`root` and `pow` don't handle `Int` arguments quite right

[stephentyrone]

At present, the implementations of these operations convert their Int arguments to the floating-point type. This works fine for small integers (the common case), but isn't quite right for large integers (which will round on conversion). This is especially problematic because it can convert odd integers to even integers, which will change the sign of results when the floating-point argument is negative.

[NevinBR]

Here’s one possible approach for pow:

static func pow(_ x: Float, _ n: Int) -> Float {
  if let p = Float(exactly: n) {
    return pow(x, p)
  }
  
  let p = (n < 0) ? Float(n).nextUp : Float(n).nextDown
  return pow(x, p) * pow(x, n - Int(p))
}

[NevinBR]

…just dropping that implementation in, however, gives:

error: inlining 'transparent' functions forms circular loop

The last call, pow(x, n - Int(p)), is indeed recursive, so it would either need to be re-written as a loop, or the function would have to be made non-@_transparent, or the recursive part could be moved into a separate helper function.

[stephentyrone]

pow fixed here: https://github.com/apple/swift-numerics/pull/83

Keeping this open for root.

[NevinBR]

Some ideas for root:

1. Use a higher-precision type for the calculation, then convert back to Float at the end.

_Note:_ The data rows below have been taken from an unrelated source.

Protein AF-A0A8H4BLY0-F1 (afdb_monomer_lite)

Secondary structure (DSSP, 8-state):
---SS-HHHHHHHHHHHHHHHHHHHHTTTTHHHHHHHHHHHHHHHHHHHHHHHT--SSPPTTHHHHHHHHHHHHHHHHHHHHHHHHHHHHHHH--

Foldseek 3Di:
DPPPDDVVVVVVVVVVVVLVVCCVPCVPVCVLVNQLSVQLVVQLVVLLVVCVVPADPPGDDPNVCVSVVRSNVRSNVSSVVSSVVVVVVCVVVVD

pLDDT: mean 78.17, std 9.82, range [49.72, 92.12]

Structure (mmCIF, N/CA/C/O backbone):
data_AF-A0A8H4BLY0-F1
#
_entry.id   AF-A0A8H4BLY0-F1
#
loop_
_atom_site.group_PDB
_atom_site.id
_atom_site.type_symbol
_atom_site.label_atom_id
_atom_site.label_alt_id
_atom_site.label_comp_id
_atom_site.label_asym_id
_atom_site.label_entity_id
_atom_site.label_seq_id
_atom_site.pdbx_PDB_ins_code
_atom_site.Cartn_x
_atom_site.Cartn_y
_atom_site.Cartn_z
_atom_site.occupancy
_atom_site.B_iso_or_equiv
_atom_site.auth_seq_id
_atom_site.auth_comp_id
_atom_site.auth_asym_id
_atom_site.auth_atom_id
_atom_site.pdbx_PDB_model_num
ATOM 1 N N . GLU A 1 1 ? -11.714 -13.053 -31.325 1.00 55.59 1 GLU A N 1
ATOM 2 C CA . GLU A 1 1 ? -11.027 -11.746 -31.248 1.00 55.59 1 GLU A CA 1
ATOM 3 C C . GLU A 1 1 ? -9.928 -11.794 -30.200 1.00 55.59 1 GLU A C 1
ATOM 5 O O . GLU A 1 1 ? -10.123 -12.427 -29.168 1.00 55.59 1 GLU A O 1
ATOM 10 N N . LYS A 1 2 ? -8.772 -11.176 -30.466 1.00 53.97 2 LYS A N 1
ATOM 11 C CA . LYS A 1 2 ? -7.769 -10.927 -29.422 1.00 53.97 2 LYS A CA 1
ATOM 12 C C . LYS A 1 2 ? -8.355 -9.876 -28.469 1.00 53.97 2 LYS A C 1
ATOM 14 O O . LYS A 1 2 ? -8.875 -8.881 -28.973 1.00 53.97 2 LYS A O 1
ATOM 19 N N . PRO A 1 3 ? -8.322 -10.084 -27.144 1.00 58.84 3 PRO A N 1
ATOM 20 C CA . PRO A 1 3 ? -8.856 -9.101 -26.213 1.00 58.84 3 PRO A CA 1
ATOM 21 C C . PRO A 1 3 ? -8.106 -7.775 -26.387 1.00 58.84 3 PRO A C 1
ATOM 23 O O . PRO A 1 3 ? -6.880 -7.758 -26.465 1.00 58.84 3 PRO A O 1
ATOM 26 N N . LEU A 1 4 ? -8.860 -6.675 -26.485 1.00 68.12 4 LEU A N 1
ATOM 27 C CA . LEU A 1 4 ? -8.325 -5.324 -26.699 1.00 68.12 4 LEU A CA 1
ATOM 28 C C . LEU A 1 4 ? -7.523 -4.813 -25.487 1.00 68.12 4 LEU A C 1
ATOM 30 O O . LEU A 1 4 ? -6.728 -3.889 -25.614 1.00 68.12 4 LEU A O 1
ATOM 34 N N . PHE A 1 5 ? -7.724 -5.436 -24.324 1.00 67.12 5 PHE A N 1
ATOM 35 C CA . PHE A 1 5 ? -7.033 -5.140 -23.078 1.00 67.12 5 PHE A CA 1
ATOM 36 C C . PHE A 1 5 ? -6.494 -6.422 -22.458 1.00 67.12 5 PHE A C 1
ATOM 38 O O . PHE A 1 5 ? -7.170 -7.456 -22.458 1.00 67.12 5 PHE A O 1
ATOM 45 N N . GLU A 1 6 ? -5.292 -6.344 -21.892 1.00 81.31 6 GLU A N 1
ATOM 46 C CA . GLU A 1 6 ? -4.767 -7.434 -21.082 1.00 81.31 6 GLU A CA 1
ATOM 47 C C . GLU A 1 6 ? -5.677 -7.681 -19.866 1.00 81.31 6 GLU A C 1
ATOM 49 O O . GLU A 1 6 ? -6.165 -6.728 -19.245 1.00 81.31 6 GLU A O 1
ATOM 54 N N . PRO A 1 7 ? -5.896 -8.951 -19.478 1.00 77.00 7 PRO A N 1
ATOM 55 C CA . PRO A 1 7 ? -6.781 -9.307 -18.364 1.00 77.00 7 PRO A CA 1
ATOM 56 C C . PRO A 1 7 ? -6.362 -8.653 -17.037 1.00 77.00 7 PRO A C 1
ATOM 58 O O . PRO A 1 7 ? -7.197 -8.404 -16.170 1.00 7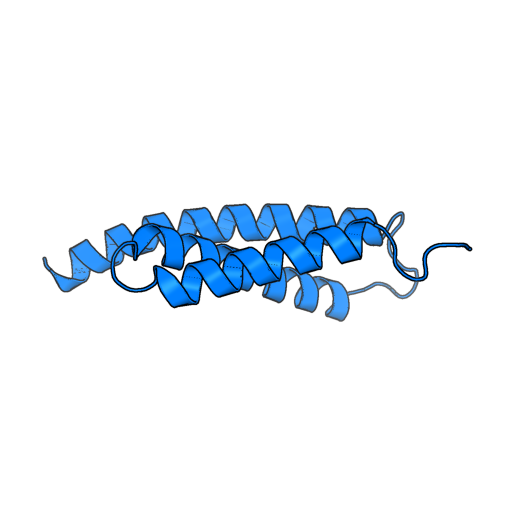7.00 7 PRO A O 1
ATOM 61 N N . GLN A 1 8 ? -5.079 -8.315 -16.907 1.00 73.06 8 GLN A N 1
ATOM 62 C CA . GLN A 1 8 ? -4.489 -7.628 -15.761 1.00 73.06 8 GLN A CA 1
ATOM 63 C C . GLN A 1 8 ? -5.055 -6.209 -15.579 1.00 73.06 8 GLN A C 1
ATOM 65 O O . GLN A 1 8 ? -5.396 -5.809 -14.467 1.00 73.06 8 GLN A O 1
ATOM 70 N N . VAL A 1 9 ? -5.227 -5.470 -16.681 1.00 76.19 9 VAL A N 1
ATOM 71 C CA . VAL A 1 9 ? -5.745 -4.092 -16.680 1.00 76.19 9 VAL A CA 1
ATOM 72 C C . VAL A 1 9 ? -7.219 -4.078 -16.282 1.00 76.19 9 VAL A C 1
ATOM 74 O O . VAL A 1 9 ? -7.655 -3.238 -15.495 1.00 76.19 9 VAL A O 1
ATOM 77 N N . ILE A 1 10 ? -7.979 -5.059 -16.775 1.00 77.94 10 ILE A N 1
ATOM 78 C CA . ILE A 1 10 ? -9.396 -5.232 -16.439 1.00 77.94 10 ILE A CA 1
ATOM 79 C C . ILE A 1 10 ? -9.543 -5.546 -14.943 1.00 77.94 10 ILE A C 1
ATOM 81 O O . ILE A 1 10 ? -10.354 -4.920 -14.260 1.00 77.94 10 ILE A O 1
ATOM 85 N N . ALA A 1 11 ? -8.726 -6.461 -14.412 1.00 78.44 11 ALA A N 1
ATOM 86 C CA . ALA A 1 11 ? -8.743 -6.815 -12.995 1.00 78.44 11 ALA A CA 1
ATOM 87 C C . ALA A 1 11 ? -8.379 -5.625 -12.087 1.00 78.44 11 ALA A C 1
ATOM 89 O O . ALA A 1 11 ? -9.066 -5.376 -11.094 1.00 78.44 11 ALA A O 1
ATOM 90 N N . ALA A 1 12 ? -7.350 -4.853 -12.450 1.00 77.50 12 ALA A N 1
ATOM 91 C CA . ALA A 1 12 ? -6.949 -3.657 -11.712 1.00 77.50 12 ALA A CA 1
ATOM 92 C C . ALA A 1 12 ? -8.055 -2.586 -11.704 1.00 77.50 12 ALA A C 1
ATOM 94 O O . ALA A 1 12 ? -8.352 -2.011 -10.655 1.00 77.50 12 ALA A O 1
ATOM 95 N N . GLY A 1 13 ? -8.717 -2.364 -12.845 1.00 76.81 13 GLY A N 1
ATOM 96 C CA . GLY A 1 13 ? -9.834 -1.423 -12.954 1.00 76.81 13 GLY A CA 1
ATOM 97 C C . GLY A 1 13 ? -11.031 -1.817 -12.085 1.00 76.81 13 GLY A C 1
ATOM 98 O O . GLY A 1 13 ? -11.573 -0.981 -11.361 1.00 76.81 13 GLY A O 1
ATOM 99 N N . VAL A 1 14 ? -11.408 -3.100 -12.089 1.00 83.69 14 VAL A N 1
ATOM 100 C CA . VAL A 1 14 ? -12.496 -3.618 -11.239 1.00 83.69 14 VAL A CA 1
ATOM 101 C C . VAL A 1 14 ? -12.166 -3.441 -9.755 1.00 83.69 14 VAL A C 1
ATOM 103 O O . VAL A 1 14 ? -13.009 -2.955 -8.998 1.00 83.69 14 VAL A O 1
ATOM 106 N N . LEU A 1 15 ? -10.938 -3.762 -9.337 1.00 79.94 15 LEU A N 1
ATOM 107 C CA . LEU A 1 15 ? -10.499 -3.568 -7.951 1.00 79.94 15 LEU A CA 1
ATOM 108 C C . LEU A 1 15 ? -10.558 -2.097 -7.525 1.00 79.94 15 LEU A C 1
ATOM 110 O O . LEU A 1 15 ? -10.995 -1.800 -6.413 1.00 79.94 15 LEU A O 1
ATOM 114 N N . LEU A 1 16 ? -10.176 -1.176 -8.410 1.00 79.00 16 LEU A N 1
ATOM 115 C CA . LEU A 1 16 ? -10.183 0.256 -8.124 1.00 79.00 16 LEU A CA 1
ATOM 116 C C . LEU A 1 16 ? -11.612 0.806 -7.987 1.00 79.00 16 LEU A C 1
ATOM 118 O O . LEU A 1 16 ? -11.883 1.586 -7.073 1.00 79.00 16 LEU A O 1
ATOM 122 N N . ILE A 1 17 ? -12.548 0.348 -8.824 1.00 81.44 17 ILE A N 1
ATOM 123 C CA . ILE A 1 17 ? -13.972 0.717 -8.728 1.00 81.44 17 ILE A CA 1
ATOM 124 C C . ILE A 1 17 ? -14.594 0.183 -7.429 1.00 81.44 17 ILE A C 1
ATOM 126 O O . ILE A 1 17 ? -15.329 0.907 -6.750 1.00 81.44 17 ILE A O 1
ATOM 130 N N . ILE A 1 18 ? -14.277 -1.055 -7.040 1.00 83.50 18 ILE A N 1
ATOM 131 C CA . ILE A 1 18 ? -14.744 -1.642 -5.773 1.00 83.50 18 ILE A CA 1
ATOM 132 C C . ILE A 1 18 ? -14.157 -0.878 -4.577 1.00 83.50 18 ILE A C 1
ATOM 134 O O . ILE A 1 18 ? -14.880 -0.534 -3.643 1.00 83.50 18 ILE A O 1
ATOM 138 N N . ALA A 1 19 ? -12.865 -0.546 -4.612 1.00 77.69 19 ALA A N 1
ATOM 139 C CA . ALA A 1 19 ? -12.220 0.228 -3.554 1.00 77.69 19 ALA A CA 1
ATOM 140 C C . ALA A 1 19 ? -12.809 1.647 -3.433 1.00 77.69 19 ALA A C 1
ATOM 142 O O . ALA A 1 19 ? -13.068 2.119 -2.323 1.00 77.69 19 ALA A O 1
ATOM 143 N N . GLY A 1 20 ? -13.076 2.310 -4.562 1.00 70.38 20 GLY A N 1
ATOM 144 C CA . GLY A 1 20 ? -13.686 3.640 -4.601 1.00 70.38 20 GLY A CA 1
ATOM 145 C C . GLY A 1 20 ? -15.121 3.654 -4.071 1.00 70.38 20 GLY A C 1
ATOM 146 O O . GLY A 1 20 ? -15.470 4.505 -3.254 1.00 70.38 20 GLY A O 1
ATOM 147 N N . THR A 1 21 ? -15.943 2.679 -4.466 1.00 76.00 21 THR A N 1
ATOM 148 C CA . THR A 1 21 ? -17.319 2.538 -3.950 1.00 76.00 21 THR A CA 1
ATOM 149 C C . THR A 1 21 ? -17.339 2.201 -2.458 1.00 76.00 21 THR A C 1
ATOM 151 O O . THR A 1 21 ? -18.149 2.760 -1.717 1.00 76.00 21 THR A O 1
ATOM 154 N N . TYR A 1 22 ? -16.403 1.374 -1.985 1.00 69.19 22 TYR A N 1
ATOM 155 C CA . TYR A 1 22 ? -16.238 1.085 -0.560 1.00 69.19 22 TYR A CA 1
ATOM 156 C C . TYR A 1 22 ? -15.894 2.340 0.257 1.00 69.19 22 TYR A C 1
ATOM 158 O O . TYR A 1 22 ? -16.510 2.594 1.294 1.00 69.19 22 TYR A O 1
ATOM 166 N N . LEU A 1 23 ? -14.956 3.159 -0.229 1.00 65.19 23 LEU A N 1
ATOM 167 C CA . LEU A 1 23 ? -14.580 4.433 0.393 1.00 65.19 23 LEU A CA 1
ATOM 168 C C . LEU A 1 23 ? -15.761 5.411 0.496 1.00 65.19 23 LEU A C 1
ATOM 170 O O . LEU A 1 23 ? -15.903 6.090 1.513 1.00 65.19 23 LEU A O 1
ATOM 174 N N . LEU A 1 24 ? -16.614 5.455 -0.531 1.00 65.56 24 LEU A N 1
ATOM 175 C CA . LEU A 1 24 ? -17.746 6.381 -0.628 1.00 65.56 24 LEU A CA 1
ATOM 176 C C . LEU A 1 24 ? -18.893 6.008 0.329 1.00 65.56 24 LEU A C 1
ATOM 178 O O . LEU A 1 24 ? -19.519 6.890 0.910 1.00 65.56 24 LEU A O 1
ATOM 182 N N . VAL A 1 25 ? -19.135 4.709 0.538 1.00 67.44 25 VAL A N 1
ATOM 183 C CA . VAL A 1 25 ? -20.218 4.205 1.405 1.00 67.44 25 VAL A CA 1
ATOM 184 C C . VAL A 1 25 ? -19.785 4.074 2.872 1.00 67.44 25 VAL A C 1
ATOM 186 O O . VAL A 1 25 ? -20.559 4.391 3.773 1.00 67.44 25 VAL A O 1
ATOM 189 N N . TYR A 1 26 ? -18.548 3.638 3.137 1.00 59.19 26 TYR A N 1
ATOM 190 C CA . TYR A 1 26 ? -18.085 3.281 4.490 1.00 59.19 26 TYR A CA 1
ATOM 191 C C . TYR A 1 26 ? -17.083 4.269 5.113 1.00 59.19 26 TYR A C 1
ATOM 193 O O . TYR A 1 26 ? -16.544 3.998 6.190 1.00 59.19 26 TYR A O 1
ATOM 201 N N . GLY A 1 27 ? -16.874 5.435 4.489 1.00 56.81 27 GLY A N 1
ATOM 202 C CA . GLY A 1 27 ? -15.937 6.481 4.926 1.00 56.81 27 GLY A CA 1
ATOM 203 C C . GLY A 1 27 ? -16.029 6.890 6.400 1.00 56.81 27 GLY A C 1
ATOM 204 O O . GLY A 1 27 ? -15.000 7.018 7.062 1.00 56.81 27 GLY A O 1
ATOM 205 N N . PHE A 1 28 ? -17.248 7.047 6.927 1.00 58.12 28 PHE A N 1
ATOM 206 C CA . PHE A 1 28 ? -17.507 7.483 8.307 1.00 58.12 28 PHE A CA 1
ATOM 207 C C . PHE A 1 28 ? -17.537 6.355 9.358 1.00 58.12 28 PHE A C 1
ATOM 209 O O . PHE A 1 28 ? -16.886 6.505 10.392 1.00 58.12 28 PHE A O 1
ATOM 216 N N . PRO A 1 29 ? -18.240 5.222 9.153 1.00 64.38 29 PRO A N 1
ATOM 217 C CA . PRO A 1 29 ? -18.319 4.168 10.171 1.00 64.38 29 PRO A CA 1
ATOM 218 C C . PRO A 1 29 ? -17.051 3.305 10.273 1.00 64.38 29 PRO A C 1
ATOM 220 O O . PRO A 1 29 ? -16.816 2.696 11.315 1.00 64.38 29 PRO A O 1
ATOM 223 N N . MET A 1 30 ? -16.217 3.243 9.225 1.00 67.00 30 MET A N 1
ATOM 224 C CA . MET A 1 30 ? -15.038 2.368 9.190 1.00 67.00 30 MET A CA 1
ATOM 225 C C . MET A 1 30 ? -13.748 3.120 8.824 1.00 67.00 30 MET A C 1
ATOM 227 O O . MET A 1 30 ? -12.952 2.668 8.000 1.00 67.00 30 MET A O 1
ATOM 231 N N . PHE A 1 31 ? -13.515 4.248 9.508 1.00 70.38 31 PHE A N 1
ATOM 232 C CA . PHE A 1 31 ? -12.392 5.172 9.280 1.00 70.38 31 PHE A CA 1
ATOM 233 C C . PHE A 1 31 ? -11.008 4.492 9.207 1.00 70.38 31 PHE A C 1
ATOM 235 O O . PHE A 1 31 ? -10.138 4.875 8.433 1.00 70.38 31 PHE A O 1
ATOM 242 N N . ARG A 1 32 ? -10.788 3.422 9.984 1.00 71.62 32 ARG A N 1
ATOM 243 C CA . ARG A 1 32 ? -9.515 2.672 9.974 1.00 71.62 32 ARG A CA 1
ATOM 244 C C . ARG A 1 32 ? -9.240 1.987 8.638 1.00 71.62 32 ARG A C 1
ATOM 246 O O . ARG A 1 32 ? -8.095 1.950 8.199 1.00 71.62 32 ARG A O 1
ATOM 253 N N . VAL A 1 33 ? -10.275 1.419 8.023 1.00 75.56 33 VAL A N 1
ATOM 254 C CA . VAL A 1 33 ? -10.140 0.707 6.748 1.00 75.56 33 VAL A CA 1
ATOM 255 C C . VAL A 1 33 ? -10.015 1.714 5.615 1.00 75.56 33 VAL A C 1
ATOM 257 O O . VAL A 1 33 ? -9.186 1.532 4.732 1.00 75.56 33 VAL A O 1
ATOM 260 N N . THR A 1 34 ? -10.759 2.816 5.669 1.00 78.88 34 THR A N 1
ATOM 261 C CA . THR A 1 34 ? -10.667 3.862 4.646 1.00 78.88 34 THR A CA 1
ATOM 262 C C . THR A 1 34 ? -9.301 4.544 4.634 1.00 78.88 34 THR A C 1
ATOM 264 O O . THR A 1 34 ? -8.741 4.726 3.557 1.00 78.88 34 THR A O 1
ATOM 267 N N . VAL A 1 35 ? -8.688 4.801 5.796 1.00 80.06 35 VAL A N 1
ATOM 268 C CA . VAL A 1 35 ? -7.298 5.293 5.876 1.00 80.06 35 VAL A CA 1
ATOM 269 C C . VAL A 1 35 ? -6.298 4.301 5.270 1.0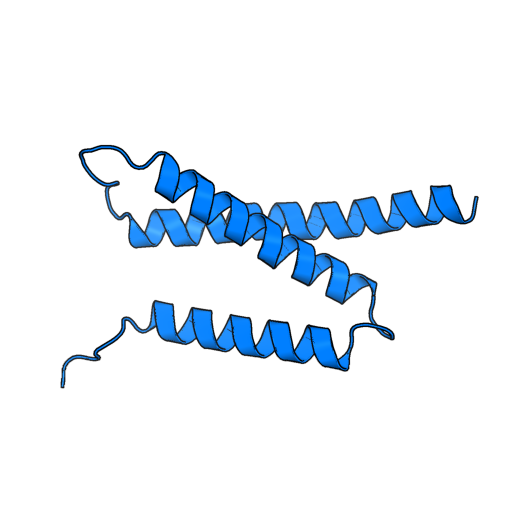0 80.06 35 VAL A C 1
ATOM 271 O O . VAL A 1 35 ? -5.387 4.717 4.556 1.00 80.06 35 VAL A O 1
ATOM 274 N N . ALA A 1 36 ? -6.475 2.995 5.500 1.00 81.88 36 ALA A N 1
ATOM 275 C CA . ALA A 1 36 ? -5.617 1.969 4.903 1.00 81.88 36 ALA A CA 1
ATOM 276 C C . ALA A 1 36 ? -5.741 1.939 3.371 1.00 81.88 36 ALA A C 1
ATOM 278 O O . ALA A 1 36 ? -4.732 1.905 2.670 1.00 81.88 36 ALA A O 1
ATOM 279 N N . VAL A 1 37 ? -6.971 1.993 2.847 1.00 83.69 37 VAL A N 1
ATOM 280 C CA . VAL A 1 37 ? -7.242 1.979 1.400 1.00 83.69 37 VAL A CA 1
ATOM 281 C C . VAL A 1 37 ? -6.725 3.255 0.730 1.00 83.69 37 VAL A C 1
ATOM 283 O O . VAL A 1 37 ? -6.125 3.178 -0.338 1.00 83.69 37 VAL A O 1
ATOM 286 N N . ILE A 1 38 ? -6.880 4.421 1.363 1.00 84.00 38 ILE A N 1
ATOM 287 C CA . ILE A 1 38 ? -6.311 5.679 0.857 1.00 84.00 38 ILE A CA 1
ATOM 288 C C . ILE A 1 38 ? -4.782 5.604 0.836 1.00 84.00 38 ILE A C 1
ATOM 290 O O . ILE A 1 38 ? -4.178 5.956 -0.174 1.00 84.00 38 ILE A O 1
ATOM 294 N N . GLY A 1 39 ? -4.157 5.101 1.906 1.00 83.69 39 GLY A N 1
ATOM 295 C CA . GLY A 1 39 ? -2.709 4.883 1.951 1.00 83.69 39 GLY A CA 1
ATOM 296 C C . GLY A 1 39 ? -2.227 3.928 0.855 1.00 83.69 39 GLY A C 1
ATOM 297 O O . GLY A 1 39 ? -1.213 4.194 0.214 1.00 83.69 39 GLY A O 1
ATOM 298 N N . PHE A 1 40 ? -2.992 2.869 0.576 1.00 87.56 40 PHE A N 1
ATOM 299 C CA . PHE A 1 40 ? -2.712 1.937 -0.515 1.00 87.56 40 PHE A CA 1
ATOM 300 C C . PHE A 1 40 ? -2.752 2.631 -1.883 1.00 87.56 40 PHE A C 1
ATOM 302 O O . PHE A 1 40 ? -1.787 2.563 -2.642 1.00 87.56 40 PHE A O 1
ATOM 309 N N . ILE A 1 41 ? -3.843 3.342 -2.184 1.00 88.00 41 ILE A N 1
ATOM 310 C CA . ILE A 1 41 ? -4.013 4.048 -3.462 1.00 88.00 41 ILE A CA 1
ATOM 311 C C . ILE A 1 41 ? -2.929 5.117 -3.631 1.00 88.00 41 ILE A C 1
ATOM 313 O O . ILE A 1 41 ? -2.324 5.215 -4.696 1.00 88.00 41 ILE A O 1
ATOM 317 N N . PHE A 1 42 ? -2.650 5.891 -2.580 1.00 87.81 42 PHE A N 1
ATOM 318 C CA . PHE A 1 42 ? -1.646 6.948 -2.610 1.00 87.81 42 PHE A CA 1
ATOM 319 C C . PHE A 1 42 ? -0.234 6.389 -2.814 1.00 87.81 42 PHE A C 1
ATOM 321 O O . PHE A 1 42 ? 0.481 6.848 -3.703 1.00 87.81 42 PHE A O 1
ATOM 328 N N . GLY A 1 43 ? 0.149 5.366 -2.044 1.00 87.56 43 GLY A N 1
ATOM 329 C CA . GLY A 1 43 ? 1.446 4.707 -2.183 1.00 87.56 43 GLY A CA 1
ATOM 330 C C . GLY A 1 43 ? 1.641 4.128 -3.583 1.00 87.56 43 GLY A C 1
ATOM 331 O O . GLY A 1 43 ? 2.638 4.428 -4.232 1.00 87.56 43 GLY A O 1
ATOM 332 N N . GLY A 1 44 ? 0.653 3.383 -4.085 1.00 88.19 44 GLY A N 1
ATOM 333 C CA . GLY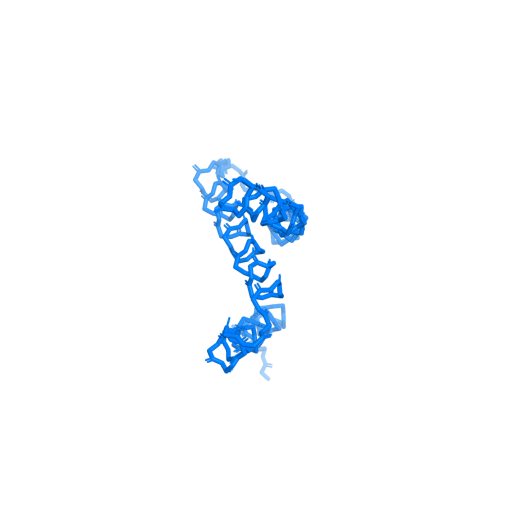 A 1 44 ? 0.706 2.797 -5.425 1.00 88.19 44 GLY A CA 1
ATOM 334 C C . GLY A 1 44 ? 0.783 3.845 -6.538 1.00 88.19 44 GLY A C 1
ATOM 335 O O . GLY A 1 44 ? 1.601 3.711 -7.445 1.00 88.19 44 GLY A O 1
ATOM 336 N N . ALA A 1 45 ? -0.011 4.918 -6.455 1.00 86.56 45 ALA A N 1
ATOM 337 C CA . ALA A 1 45 ? -0.016 5.982 -7.459 1.00 86.56 45 ALA A CA 1
ATOM 338 C C . ALA A 1 45 ? 1.309 6.760 -7.496 1.00 86.56 45 ALA A C 1
ATOM 340 O O . ALA A 1 45 ? 1.848 7.007 -8.574 1.00 86.56 45 ALA A O 1
ATOM 341 N N . VAL A 1 46 ? 1.865 7.114 -6.333 1.00 89.75 46 VAL A N 1
ATOM 342 C CA . VAL A 1 46 ? 3.152 7.824 -6.256 1.00 89.75 46 VAL A CA 1
ATOM 343 C C . VAL A 1 46 ? 4.287 6.944 -6.779 1.00 89.75 46 VAL A C 1
ATOM 345 O O . VAL A 1 46 ? 5.135 7.427 -7.529 1.00 89.75 46 VAL A O 1
ATOM 348 N N . THR A 1 47 ? 4.293 5.650 -6.441 1.00 89.12 47 THR A N 1
ATOM 349 C CA . THR A 1 47 ? 5.285 4.699 -6.964 1.00 89.12 47 THR A CA 1
ATOM 350 C C . THR A 1 47 ? 5.174 4.528 -8.476 1.00 89.12 47 THR A C 1
ATOM 352 O O . THR A 1 47 ? 6.204 4.524 -9.146 1.00 89.12 47 THR A O 1
ATOM 355 N N . TRP A 1 48 ? 3.958 4.465 -9.024 1.00 87.00 48 TRP A N 1
ATOM 356 C CA . TRP A 1 48 ? 3.746 4.399 -10.471 1.00 87.00 48 TRP A CA 1
ATOM 357 C C . TRP A 1 48 ? 4.315 5.629 -11.186 1.00 87.00 48 TRP A C 1
ATOM 359 O O . TRP A 1 48 ? 5.108 5.495 -12.117 1.00 87.00 48 TRP A O 1
ATOM 369 N N . ILE A 1 49 ? 3.951 6.829 -10.719 1.00 88.56 49 ILE A N 1
ATOM 370 C CA . ILE A 1 49 ? 4.433 8.096 -11.289 1.00 88.56 49 ILE A CA 1
ATOM 371 C C . ILE A 1 49 ? 5.963 8.174 -11.190 1.00 88.56 49 ILE A C 1
ATOM 373 O O . ILE A 1 49 ? 6.624 8.583 -12.141 1.00 88.56 49 ILE A O 1
ATOM 377 N N . GLY A 1 50 ? 6.532 7.743 -10.061 1.00 87.38 50 GLY A N 1
ATOM 378 C CA . GLY A 1 50 ? 7.976 7.718 -9.840 1.00 87.38 50 GLY A CA 1
ATOM 379 C C . GLY A 1 50 ? 8.717 6.773 -10.786 1.00 87.38 50 GLY A C 1
ATOM 380 O O . GLY A 1 50 ? 9.741 7.169 -11.342 1.00 87.38 50 GLY A O 1
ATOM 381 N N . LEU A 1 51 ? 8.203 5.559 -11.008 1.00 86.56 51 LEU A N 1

2. Take the significand bits of r = 1/Float(n) as an integer, and full-width multiply by n. Subtracting this from the appropriate power of 2 gives the error of r in nths of an ulp. It should be sufficient to convert both numerator and denominator of that error to Float and divide to get an approximation of the actual error δ. Now x^1/n = x^r+δ = x^rx^δ = pow(x, r) * pow(x, δ).

3. Similar to 2, but recognizing δ will often be so small that x^δ is nearly 1, hence representing it as Float will lose most of the precision. It would be better to calculate ε = x^δ-1 and use that to find x^rx^δ = x^r(1 + ε) = x^r + x^rε. One way to do so is by expm1(log(x)*δ).

[stephentyrone]

root doesn't have issues the same way that pow did; it can be a few ulps off, but will never be catastrophically wrong.

I would like to make it sub-ulp accurate in the future (in particular, this means that exact powers get exact answers), but that can't be done without building our own implementation of exp and log (some host libc's don't provide that level of accuracy; even Darwin doesn't for Float80). Without having the necessary extra-precise building blocks in place, using xʳ + xʳε doesn't let you get a sub-ulp result anyway.